Il Tennis è come New York nella notissima serie televisiva statunitense: una splendida scenografia per storie di amori, vanità e desideri. Ma con più sudore e meno tacco 12!
You Cannot Be Serious a cura di Paolo Porrati
Il Tennis non è mai stato solo uno sport, ma anche un palcoscenico, un’agenzia matrimoniale, un’anticamera della vanità. Ci sono giocatori che vincono i tornei, e altri – non sempre gli stessi – che vincono il match per conquistare il cuore del pubblico. Alcuni ci arrivano per merito come Roger, altri per un intimo di pizzo come Gertrude Moran, altri ancora armati di body aderenti come Serena Williams, fascette da rockstar come Bjorn Borg o sguardi da romanzo russo come Marat Safin.

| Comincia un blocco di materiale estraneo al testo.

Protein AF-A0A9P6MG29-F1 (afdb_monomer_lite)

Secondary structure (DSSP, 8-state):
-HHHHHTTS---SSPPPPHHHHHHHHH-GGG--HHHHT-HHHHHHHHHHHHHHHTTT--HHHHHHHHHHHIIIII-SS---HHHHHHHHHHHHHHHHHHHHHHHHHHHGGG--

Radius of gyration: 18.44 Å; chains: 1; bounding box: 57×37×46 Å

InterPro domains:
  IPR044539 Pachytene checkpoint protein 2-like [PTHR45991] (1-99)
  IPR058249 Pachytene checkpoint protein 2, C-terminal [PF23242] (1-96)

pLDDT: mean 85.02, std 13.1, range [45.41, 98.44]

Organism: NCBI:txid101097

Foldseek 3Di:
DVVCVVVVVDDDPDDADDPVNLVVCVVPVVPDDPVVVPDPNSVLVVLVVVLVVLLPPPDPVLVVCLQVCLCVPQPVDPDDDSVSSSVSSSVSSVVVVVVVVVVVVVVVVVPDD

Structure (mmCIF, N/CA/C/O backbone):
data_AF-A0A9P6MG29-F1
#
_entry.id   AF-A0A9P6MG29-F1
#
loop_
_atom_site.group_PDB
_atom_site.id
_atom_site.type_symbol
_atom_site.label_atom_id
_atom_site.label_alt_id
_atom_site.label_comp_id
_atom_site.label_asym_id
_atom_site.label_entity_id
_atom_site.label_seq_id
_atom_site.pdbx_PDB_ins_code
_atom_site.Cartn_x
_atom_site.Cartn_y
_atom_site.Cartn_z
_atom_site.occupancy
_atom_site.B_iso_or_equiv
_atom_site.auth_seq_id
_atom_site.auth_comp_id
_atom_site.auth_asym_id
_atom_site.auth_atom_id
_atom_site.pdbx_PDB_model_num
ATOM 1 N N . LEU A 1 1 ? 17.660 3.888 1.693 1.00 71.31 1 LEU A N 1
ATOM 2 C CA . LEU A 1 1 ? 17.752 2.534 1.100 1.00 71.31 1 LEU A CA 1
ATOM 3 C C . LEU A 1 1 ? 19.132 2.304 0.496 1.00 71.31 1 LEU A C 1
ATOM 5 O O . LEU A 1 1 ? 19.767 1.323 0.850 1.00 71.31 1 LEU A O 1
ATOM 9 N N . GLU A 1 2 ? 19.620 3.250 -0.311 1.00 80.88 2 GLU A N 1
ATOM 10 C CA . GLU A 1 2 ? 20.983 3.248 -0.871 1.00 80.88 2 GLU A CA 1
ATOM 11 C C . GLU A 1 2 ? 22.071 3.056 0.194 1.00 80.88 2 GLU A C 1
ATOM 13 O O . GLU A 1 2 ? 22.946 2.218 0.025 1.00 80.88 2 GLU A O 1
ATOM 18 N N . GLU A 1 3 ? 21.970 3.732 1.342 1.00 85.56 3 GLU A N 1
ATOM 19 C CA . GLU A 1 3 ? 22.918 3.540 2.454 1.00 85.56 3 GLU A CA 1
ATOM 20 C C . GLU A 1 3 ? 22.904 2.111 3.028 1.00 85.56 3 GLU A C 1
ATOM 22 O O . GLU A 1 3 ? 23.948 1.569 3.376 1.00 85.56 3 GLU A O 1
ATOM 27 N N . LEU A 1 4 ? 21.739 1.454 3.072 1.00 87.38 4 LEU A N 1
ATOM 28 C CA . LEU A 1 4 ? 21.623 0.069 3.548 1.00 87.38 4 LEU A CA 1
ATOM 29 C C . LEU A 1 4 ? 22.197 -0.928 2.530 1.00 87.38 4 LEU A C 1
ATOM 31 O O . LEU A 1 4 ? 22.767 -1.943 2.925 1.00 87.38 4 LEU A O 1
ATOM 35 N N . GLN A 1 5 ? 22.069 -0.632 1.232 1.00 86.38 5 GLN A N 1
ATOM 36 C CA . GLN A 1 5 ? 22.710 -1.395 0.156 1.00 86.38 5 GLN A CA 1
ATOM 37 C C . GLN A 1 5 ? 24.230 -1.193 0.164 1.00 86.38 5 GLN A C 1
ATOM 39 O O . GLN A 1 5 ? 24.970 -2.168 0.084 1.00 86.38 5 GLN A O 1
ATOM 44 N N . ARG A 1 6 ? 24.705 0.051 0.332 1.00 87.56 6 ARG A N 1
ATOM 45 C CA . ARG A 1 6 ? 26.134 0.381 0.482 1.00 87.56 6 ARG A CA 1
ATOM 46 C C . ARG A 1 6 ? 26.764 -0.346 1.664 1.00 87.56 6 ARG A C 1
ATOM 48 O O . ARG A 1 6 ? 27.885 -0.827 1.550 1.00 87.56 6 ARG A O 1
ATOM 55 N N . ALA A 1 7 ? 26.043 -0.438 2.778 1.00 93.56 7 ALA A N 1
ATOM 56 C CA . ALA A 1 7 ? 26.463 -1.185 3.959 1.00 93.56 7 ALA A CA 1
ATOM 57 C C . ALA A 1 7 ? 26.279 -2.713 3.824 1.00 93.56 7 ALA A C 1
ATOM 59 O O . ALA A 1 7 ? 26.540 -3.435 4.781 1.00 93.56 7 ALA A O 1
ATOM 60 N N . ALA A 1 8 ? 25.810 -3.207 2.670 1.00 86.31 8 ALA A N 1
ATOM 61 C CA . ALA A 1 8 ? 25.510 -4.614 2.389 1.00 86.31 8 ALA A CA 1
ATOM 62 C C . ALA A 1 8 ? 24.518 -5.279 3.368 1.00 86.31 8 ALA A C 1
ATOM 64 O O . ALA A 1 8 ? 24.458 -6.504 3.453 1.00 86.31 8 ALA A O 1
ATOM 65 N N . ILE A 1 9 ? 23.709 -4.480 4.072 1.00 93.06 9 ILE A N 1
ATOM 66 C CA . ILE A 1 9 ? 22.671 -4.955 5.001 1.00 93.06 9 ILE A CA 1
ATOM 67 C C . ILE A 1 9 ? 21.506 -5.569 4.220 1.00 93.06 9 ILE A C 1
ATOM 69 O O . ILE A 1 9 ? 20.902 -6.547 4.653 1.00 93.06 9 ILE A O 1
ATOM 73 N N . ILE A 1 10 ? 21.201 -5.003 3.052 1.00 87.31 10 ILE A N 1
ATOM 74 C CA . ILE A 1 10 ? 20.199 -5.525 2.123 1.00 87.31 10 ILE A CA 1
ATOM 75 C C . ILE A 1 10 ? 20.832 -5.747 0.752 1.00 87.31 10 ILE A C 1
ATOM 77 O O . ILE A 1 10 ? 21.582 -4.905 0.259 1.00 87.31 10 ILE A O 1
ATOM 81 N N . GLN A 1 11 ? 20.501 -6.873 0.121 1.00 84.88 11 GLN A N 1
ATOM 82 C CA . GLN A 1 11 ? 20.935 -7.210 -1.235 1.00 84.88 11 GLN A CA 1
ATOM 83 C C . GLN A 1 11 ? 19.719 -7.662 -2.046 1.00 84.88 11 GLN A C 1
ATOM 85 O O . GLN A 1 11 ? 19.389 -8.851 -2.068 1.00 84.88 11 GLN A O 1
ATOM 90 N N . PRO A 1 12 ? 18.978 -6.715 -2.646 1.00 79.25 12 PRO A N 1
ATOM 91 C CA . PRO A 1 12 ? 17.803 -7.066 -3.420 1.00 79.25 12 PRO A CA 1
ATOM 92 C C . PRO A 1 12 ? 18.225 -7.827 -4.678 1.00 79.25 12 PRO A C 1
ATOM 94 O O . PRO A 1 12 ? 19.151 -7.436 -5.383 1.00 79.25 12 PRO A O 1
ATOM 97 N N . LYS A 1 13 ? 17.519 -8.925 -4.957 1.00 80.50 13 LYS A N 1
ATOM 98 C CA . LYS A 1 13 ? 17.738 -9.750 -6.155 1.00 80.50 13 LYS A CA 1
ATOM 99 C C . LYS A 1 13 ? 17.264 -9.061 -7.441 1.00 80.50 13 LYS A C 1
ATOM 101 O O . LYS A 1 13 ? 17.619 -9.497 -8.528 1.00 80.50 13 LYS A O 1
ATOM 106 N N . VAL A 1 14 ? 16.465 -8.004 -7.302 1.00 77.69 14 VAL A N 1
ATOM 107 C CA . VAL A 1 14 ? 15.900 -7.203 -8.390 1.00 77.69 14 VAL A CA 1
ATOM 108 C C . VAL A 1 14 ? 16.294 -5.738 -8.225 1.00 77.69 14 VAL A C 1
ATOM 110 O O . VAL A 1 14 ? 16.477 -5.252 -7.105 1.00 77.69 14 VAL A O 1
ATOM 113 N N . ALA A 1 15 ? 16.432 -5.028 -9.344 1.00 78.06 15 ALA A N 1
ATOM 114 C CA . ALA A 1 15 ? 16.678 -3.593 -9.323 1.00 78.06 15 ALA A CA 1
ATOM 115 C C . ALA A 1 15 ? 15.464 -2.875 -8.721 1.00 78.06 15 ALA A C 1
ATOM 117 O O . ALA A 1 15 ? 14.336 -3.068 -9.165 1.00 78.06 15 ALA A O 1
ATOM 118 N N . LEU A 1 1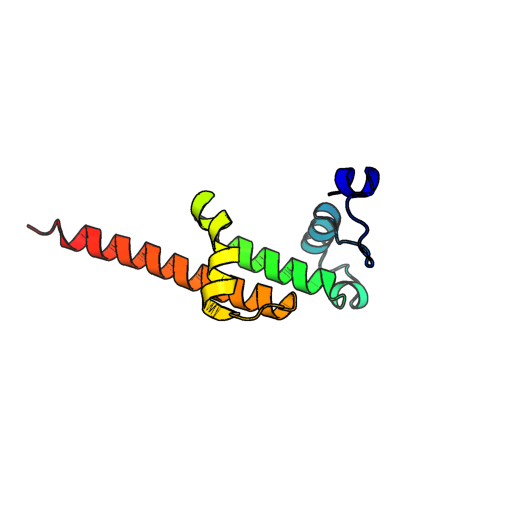6 ? 15.701 -2.050 -7.703 1.00 79.06 16 LEU A N 1
ATOM 119 C CA . LEU A 1 16 ? 14.634 -1.310 -7.044 1.00 79.06 16 LEU A CA 1
ATOM 120 C C . LEU A 1 16 ? 14.317 -0.032 -7.818 1.00 79.06 16 LEU A C 1
ATOM 122 O O . LEU A 1 16 ? 15.222 0.713 -8.203 1.00 79.06 16 LEU A O 1
ATOM 126 N N . LEU A 1 17 ? 13.029 0.246 -8.003 1.00 83.19 17 LEU A N 1
ATOM 127 C CA . LEU A 1 17 ? 12.577 1.513 -8.557 1.00 83.19 17 LEU A CA 1
ATOM 128 C C . LEU A 1 17 ? 12.780 2.630 -7.524 1.00 83.19 17 LEU A C 1
ATOM 130 O O . LEU A 1 17 ? 12.198 2.609 -6.440 1.00 83.19 17 LEU A O 1
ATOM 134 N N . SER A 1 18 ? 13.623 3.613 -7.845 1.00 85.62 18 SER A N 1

Nel frattempo, il pubblico osserva, commenta, sogna, tifa. Oltre ai colpi, restano impressi l’outfit, la relazione pericolosa e magari burrascosa, il gossip captato tra un rovescio e l’altro, tutto quello che riguarda i protagonisti ci appassiona. E ai protagonisti, come in Sex & the City, ci si affeziona.
L’outfit, prima di tutto
La prima a incentivare l’utilizzo delle parole tennis e scandalo nella stessa frase fu una ragazza americana, Gertrude Augusta Moran detta Gorgeous (bellissima) Gussy che a Wimbledon nel 1949 si presentò in campo con un abito che lasciava intravvedere un intimo di pizzo bianco, simbolo all’epoca di condotta peccaminosa.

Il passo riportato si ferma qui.